Cries sounded and resounded from the hills. Tom-toms were beating. She became aware that the Indians were swarming about her and acclaiming her a guest of unusual honor. They stopped her horse at the entrance to Red Snake's teepee. The great chief stepped forth himself, with Big Smoke, the medicine man, close behind him.
The prophet, who had foretold the coming of the Great White Queen, wore a mien of pride and triumph, even as he bowed low before Pauline. But of all the red folk in Shi-wah-ki village, Big Smoke was undoubtedly the most amazed at the fulfillment of his prophecy.
The braves who were assigned to lift Pauline from her horse and bear her into the Chief's teepee were surprised that one immortal should be so weak as almost to fall into their arms, so weary as to be scarcely able to walk. But Pauline, seated upon a high pile of furs within the teepee, where the weird light of a fire fell upon her pallid features and her flowing hair, presented a picture strange and marvelous.
They gathered around her, Red Snake and the medicine man in the center of the adobe, the lesser chiefs behind them, and in another circle the ranks of the braves.
Even in her utter exhaustion, the savage solemnity of the gathering fascinated Pauline. Had she been left alone she would have fallen asleep upon the piled furs; but this low muttering, grim-visaged assemblage of the red men forced her to respectful attention. That they honored her, she understood; but she saw, too, that the Indians were all armed and some of them were painted. As Red Snake arose to address the tribe a menacing murmur filled the teepee and the young chiefs whetted their knives upon the ground.

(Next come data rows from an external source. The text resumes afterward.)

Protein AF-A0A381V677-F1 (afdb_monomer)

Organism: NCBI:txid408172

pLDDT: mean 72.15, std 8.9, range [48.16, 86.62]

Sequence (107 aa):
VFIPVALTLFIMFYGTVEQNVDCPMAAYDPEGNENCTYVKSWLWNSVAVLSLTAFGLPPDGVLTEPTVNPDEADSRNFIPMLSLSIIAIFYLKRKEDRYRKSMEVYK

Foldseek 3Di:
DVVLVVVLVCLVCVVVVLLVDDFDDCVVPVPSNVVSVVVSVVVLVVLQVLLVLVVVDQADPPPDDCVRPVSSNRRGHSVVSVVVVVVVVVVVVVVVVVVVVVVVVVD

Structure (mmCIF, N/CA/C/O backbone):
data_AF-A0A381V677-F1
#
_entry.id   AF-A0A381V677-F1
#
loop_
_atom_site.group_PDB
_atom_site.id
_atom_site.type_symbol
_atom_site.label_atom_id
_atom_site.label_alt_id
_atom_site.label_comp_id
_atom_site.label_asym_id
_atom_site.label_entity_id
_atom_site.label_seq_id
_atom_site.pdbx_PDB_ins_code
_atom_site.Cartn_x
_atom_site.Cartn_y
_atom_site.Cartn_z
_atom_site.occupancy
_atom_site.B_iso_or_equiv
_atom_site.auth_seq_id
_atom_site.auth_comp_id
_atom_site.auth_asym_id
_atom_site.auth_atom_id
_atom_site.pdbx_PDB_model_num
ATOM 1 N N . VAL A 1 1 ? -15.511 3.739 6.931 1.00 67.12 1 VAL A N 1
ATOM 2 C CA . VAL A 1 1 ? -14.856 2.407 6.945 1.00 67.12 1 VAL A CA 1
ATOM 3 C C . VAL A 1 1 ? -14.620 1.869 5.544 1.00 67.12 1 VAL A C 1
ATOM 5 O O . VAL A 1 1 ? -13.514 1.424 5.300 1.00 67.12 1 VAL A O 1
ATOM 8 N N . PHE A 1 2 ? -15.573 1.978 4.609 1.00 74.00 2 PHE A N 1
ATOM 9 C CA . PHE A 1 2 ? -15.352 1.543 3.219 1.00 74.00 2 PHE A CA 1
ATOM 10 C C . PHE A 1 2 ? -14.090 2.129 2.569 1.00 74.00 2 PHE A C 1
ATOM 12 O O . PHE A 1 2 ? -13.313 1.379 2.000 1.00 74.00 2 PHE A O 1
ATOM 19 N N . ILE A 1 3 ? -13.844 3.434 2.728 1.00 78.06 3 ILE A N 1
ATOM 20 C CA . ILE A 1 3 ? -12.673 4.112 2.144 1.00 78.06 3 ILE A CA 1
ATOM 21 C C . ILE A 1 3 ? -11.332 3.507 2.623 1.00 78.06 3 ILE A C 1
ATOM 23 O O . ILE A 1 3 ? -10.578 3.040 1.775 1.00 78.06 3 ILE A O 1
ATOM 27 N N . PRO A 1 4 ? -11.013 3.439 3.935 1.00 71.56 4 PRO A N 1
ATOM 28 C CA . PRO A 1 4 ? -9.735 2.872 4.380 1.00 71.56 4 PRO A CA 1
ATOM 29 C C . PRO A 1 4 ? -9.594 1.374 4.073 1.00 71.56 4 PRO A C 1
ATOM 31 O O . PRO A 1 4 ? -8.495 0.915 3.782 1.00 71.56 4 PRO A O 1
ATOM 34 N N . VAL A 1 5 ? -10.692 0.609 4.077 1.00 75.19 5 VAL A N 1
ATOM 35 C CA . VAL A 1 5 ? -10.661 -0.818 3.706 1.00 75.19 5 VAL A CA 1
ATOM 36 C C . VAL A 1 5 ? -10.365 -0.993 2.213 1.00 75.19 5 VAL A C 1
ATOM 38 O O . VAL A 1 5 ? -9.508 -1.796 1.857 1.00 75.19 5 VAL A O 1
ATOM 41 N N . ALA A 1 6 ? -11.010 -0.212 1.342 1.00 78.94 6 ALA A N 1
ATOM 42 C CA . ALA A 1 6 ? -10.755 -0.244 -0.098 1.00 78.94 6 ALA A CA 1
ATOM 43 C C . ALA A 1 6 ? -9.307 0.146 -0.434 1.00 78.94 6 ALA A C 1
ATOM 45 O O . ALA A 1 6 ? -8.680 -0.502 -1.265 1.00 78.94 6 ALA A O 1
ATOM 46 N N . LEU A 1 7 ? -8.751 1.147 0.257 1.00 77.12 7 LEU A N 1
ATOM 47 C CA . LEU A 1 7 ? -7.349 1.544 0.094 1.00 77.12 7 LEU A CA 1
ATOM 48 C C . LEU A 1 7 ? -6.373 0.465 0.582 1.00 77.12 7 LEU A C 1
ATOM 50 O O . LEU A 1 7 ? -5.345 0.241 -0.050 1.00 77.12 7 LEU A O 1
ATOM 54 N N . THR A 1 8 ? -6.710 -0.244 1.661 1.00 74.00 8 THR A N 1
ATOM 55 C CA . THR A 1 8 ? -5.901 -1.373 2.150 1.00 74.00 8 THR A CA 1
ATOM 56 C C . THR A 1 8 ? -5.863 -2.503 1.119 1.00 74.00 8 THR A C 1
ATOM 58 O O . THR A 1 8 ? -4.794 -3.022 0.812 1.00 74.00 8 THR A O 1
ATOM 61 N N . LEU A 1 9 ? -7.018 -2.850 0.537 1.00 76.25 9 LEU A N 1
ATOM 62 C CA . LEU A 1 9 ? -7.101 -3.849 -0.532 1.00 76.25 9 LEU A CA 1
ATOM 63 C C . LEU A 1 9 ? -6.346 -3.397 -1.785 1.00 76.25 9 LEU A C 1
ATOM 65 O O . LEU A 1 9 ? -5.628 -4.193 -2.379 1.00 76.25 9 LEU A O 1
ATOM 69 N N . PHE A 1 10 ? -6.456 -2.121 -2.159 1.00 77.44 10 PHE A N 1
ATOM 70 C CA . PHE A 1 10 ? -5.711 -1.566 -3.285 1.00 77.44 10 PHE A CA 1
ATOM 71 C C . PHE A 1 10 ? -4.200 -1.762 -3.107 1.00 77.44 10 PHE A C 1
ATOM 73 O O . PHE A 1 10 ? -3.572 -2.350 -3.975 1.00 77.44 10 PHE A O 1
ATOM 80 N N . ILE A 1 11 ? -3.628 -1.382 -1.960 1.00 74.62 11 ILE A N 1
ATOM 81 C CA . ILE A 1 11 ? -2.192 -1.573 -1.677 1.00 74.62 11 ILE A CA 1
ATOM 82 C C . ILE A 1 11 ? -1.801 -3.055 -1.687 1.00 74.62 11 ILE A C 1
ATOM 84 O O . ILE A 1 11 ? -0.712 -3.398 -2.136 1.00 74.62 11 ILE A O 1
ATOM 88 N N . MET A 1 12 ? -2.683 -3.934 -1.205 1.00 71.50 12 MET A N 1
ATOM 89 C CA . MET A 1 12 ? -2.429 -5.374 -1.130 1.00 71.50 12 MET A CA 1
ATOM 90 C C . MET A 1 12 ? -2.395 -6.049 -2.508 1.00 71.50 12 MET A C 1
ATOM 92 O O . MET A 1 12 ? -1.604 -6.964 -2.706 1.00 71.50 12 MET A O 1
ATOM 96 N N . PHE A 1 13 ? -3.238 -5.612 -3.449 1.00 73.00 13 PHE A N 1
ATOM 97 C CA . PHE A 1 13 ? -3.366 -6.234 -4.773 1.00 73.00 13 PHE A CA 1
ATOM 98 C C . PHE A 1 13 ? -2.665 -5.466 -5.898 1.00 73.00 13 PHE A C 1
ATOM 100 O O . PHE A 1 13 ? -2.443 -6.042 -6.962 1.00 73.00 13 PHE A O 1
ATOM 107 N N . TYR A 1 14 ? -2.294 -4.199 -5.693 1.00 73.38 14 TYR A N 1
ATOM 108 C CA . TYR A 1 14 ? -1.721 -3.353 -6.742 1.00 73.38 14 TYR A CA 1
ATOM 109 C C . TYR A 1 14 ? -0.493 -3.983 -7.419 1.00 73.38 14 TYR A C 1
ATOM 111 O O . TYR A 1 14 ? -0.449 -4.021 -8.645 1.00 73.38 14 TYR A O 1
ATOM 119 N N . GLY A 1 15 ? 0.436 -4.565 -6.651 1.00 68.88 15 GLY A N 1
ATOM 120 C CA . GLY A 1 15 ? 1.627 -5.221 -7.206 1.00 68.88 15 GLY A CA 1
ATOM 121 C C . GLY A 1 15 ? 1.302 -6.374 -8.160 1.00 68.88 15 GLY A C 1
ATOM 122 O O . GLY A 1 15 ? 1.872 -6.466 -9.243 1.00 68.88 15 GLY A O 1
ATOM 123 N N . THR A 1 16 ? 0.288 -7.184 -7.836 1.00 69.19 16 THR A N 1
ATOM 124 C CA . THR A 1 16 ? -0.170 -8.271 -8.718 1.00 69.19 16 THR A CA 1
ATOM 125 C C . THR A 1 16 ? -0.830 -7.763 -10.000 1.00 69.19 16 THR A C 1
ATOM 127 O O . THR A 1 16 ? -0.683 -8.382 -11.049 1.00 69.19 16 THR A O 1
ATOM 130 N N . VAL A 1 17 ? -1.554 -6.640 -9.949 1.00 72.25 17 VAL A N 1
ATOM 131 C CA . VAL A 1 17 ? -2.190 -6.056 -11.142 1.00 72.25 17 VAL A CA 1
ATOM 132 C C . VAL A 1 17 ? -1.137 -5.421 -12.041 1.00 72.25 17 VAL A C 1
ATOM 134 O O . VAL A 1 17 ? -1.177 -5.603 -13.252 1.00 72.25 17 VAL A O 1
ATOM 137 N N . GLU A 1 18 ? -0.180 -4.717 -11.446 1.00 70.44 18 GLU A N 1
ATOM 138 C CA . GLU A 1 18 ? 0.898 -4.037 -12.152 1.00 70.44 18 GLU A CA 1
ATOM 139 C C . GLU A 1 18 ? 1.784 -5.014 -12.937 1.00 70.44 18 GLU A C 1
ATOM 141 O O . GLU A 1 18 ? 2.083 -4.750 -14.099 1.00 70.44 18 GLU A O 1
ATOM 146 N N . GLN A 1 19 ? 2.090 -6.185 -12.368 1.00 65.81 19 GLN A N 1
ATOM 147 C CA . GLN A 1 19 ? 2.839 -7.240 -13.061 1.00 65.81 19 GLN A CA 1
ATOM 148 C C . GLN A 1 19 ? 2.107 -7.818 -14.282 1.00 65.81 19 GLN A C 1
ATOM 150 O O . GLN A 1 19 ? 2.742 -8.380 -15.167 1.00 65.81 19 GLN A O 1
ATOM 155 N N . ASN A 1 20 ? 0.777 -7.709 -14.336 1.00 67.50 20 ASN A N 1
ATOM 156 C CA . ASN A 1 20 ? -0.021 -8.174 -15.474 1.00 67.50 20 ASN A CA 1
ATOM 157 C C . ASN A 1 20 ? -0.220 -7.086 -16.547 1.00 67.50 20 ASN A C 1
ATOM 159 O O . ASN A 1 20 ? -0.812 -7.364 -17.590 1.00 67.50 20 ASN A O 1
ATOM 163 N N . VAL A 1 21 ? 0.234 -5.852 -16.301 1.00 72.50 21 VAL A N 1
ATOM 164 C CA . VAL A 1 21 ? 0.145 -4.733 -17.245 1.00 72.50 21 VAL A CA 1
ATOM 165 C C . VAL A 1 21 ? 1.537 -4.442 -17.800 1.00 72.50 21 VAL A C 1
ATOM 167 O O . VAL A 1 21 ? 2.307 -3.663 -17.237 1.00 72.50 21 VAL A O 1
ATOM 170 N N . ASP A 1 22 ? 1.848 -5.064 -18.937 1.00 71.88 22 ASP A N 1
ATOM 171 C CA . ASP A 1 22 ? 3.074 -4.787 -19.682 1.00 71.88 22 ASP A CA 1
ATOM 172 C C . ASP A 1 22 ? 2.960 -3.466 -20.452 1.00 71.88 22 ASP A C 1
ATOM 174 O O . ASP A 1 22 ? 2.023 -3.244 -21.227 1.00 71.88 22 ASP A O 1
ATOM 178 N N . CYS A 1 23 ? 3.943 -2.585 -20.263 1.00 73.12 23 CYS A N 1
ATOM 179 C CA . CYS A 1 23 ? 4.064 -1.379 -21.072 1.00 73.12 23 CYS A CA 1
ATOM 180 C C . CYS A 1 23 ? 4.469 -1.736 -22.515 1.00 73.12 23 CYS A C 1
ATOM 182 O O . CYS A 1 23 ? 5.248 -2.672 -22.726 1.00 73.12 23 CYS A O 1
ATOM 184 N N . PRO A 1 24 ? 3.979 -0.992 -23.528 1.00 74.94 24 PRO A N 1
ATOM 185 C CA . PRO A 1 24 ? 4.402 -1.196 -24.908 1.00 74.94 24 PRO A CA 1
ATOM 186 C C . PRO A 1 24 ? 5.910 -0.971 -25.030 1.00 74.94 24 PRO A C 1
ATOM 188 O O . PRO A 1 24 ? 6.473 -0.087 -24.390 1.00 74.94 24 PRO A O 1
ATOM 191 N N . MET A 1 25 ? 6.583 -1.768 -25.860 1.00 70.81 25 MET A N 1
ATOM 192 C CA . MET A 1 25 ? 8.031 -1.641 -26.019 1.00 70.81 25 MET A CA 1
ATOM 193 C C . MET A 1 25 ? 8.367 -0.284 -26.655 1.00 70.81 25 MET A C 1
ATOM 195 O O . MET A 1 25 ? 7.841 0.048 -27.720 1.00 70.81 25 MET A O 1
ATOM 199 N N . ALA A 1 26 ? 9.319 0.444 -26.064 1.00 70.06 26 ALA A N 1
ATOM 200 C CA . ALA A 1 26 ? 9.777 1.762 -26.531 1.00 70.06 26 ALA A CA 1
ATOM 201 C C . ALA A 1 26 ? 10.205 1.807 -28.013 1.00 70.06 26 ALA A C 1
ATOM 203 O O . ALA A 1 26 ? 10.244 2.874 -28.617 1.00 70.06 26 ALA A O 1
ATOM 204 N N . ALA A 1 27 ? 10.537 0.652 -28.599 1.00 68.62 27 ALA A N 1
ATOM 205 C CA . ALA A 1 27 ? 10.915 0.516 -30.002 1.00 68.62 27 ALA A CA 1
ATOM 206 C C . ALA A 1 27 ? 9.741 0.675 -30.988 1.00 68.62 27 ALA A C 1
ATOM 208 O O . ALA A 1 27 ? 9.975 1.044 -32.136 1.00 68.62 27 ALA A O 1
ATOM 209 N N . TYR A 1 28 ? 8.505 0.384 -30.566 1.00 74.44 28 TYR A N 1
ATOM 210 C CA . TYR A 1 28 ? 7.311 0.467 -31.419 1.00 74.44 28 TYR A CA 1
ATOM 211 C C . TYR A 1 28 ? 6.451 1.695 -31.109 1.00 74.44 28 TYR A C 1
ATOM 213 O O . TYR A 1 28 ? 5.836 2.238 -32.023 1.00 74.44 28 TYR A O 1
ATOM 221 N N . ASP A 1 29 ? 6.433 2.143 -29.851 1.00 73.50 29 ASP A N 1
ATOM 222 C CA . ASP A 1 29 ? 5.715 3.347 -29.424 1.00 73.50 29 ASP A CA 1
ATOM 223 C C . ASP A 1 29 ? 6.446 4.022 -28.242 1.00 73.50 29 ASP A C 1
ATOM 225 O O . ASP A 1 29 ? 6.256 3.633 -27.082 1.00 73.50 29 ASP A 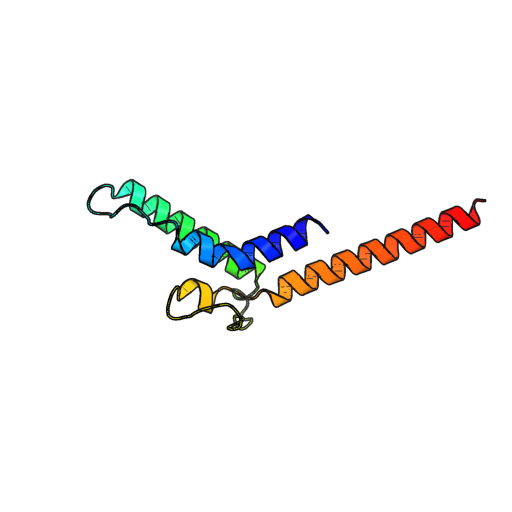O 1
ATOM 229 N N . PRO A 1 30 ? 7.333 4.998 -28.510 1.00 75.88 30 PRO A N 1
ATOM 230 C CA . PRO A 1 30 ? 8.120 5.646 -27.465 1.00 75.88 30 PRO A CA 1
ATOM 231 C C . PRO A 1 30 ? 7.259 6.506 -26.528 1.00 75.88 30 PRO A C 1
ATOM 233 O O . PRO A 1 30 ? 7.520 6.530 -25.325 1.00 75.88 30 PRO A O 1
ATOM 236 N N . GLU A 1 31 ? 6.215 7.157 -27.048 1.00 80.19 31 GLU A N 1
ATOM 237 C CA . GLU A 1 31 ? 5.319 8.020 -26.268 1.00 80.19 31 GLU A CA 1
ATOM 238 C C . GLU A 1 31 ? 4.390 7.178 -25.377 1.00 80.19 31 GLU A C 1
ATOM 240 O O . GLU A 1 31 ? 4.199 7.477 -24.196 1.00 80.19 31 GLU A O 1
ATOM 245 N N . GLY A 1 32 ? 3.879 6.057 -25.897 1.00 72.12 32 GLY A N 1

Red Snake's harangue, unintelligible to Pauline, had an electrical effect upon the Indians. Frequently as he spoke he turned toward her and always when he did so he bent his head upon his breast and raised his mighty arms in token of submission to a power mightier than his own.
As he finished, Pauline arose, swaying a little from her great weakness. She shook her head in token that she did not understand. Her outstretched, pleading hands bewildered, but subdued the warlike assembly.
Red Snake called a ringing summons, and from the rear circle of the audience shuffled forward the strangest man Pauline had ever seen. His undersized, stooping form was garbed in a miner's cast-off red shirt, a ranchman's ex-trousers, a pair of tattered moccasins and a much-dented derby hat, with a lone feather in the band of it. It was White Man's Hat, a half-breed interpreter.
As he approached, cringing and bowing, Pauline noted that a penetrating, not unkindly eye gleamed from under his bushy brow, scrutinizing her in flashes between his obeisances. Unlike the other Indians, he was not afraid to look the Great White Queen in the face, as he solemnly repeated the last words of Red Snake:
"According to the prophecy, you have come from the heart of the world to lead us against those who steal our land."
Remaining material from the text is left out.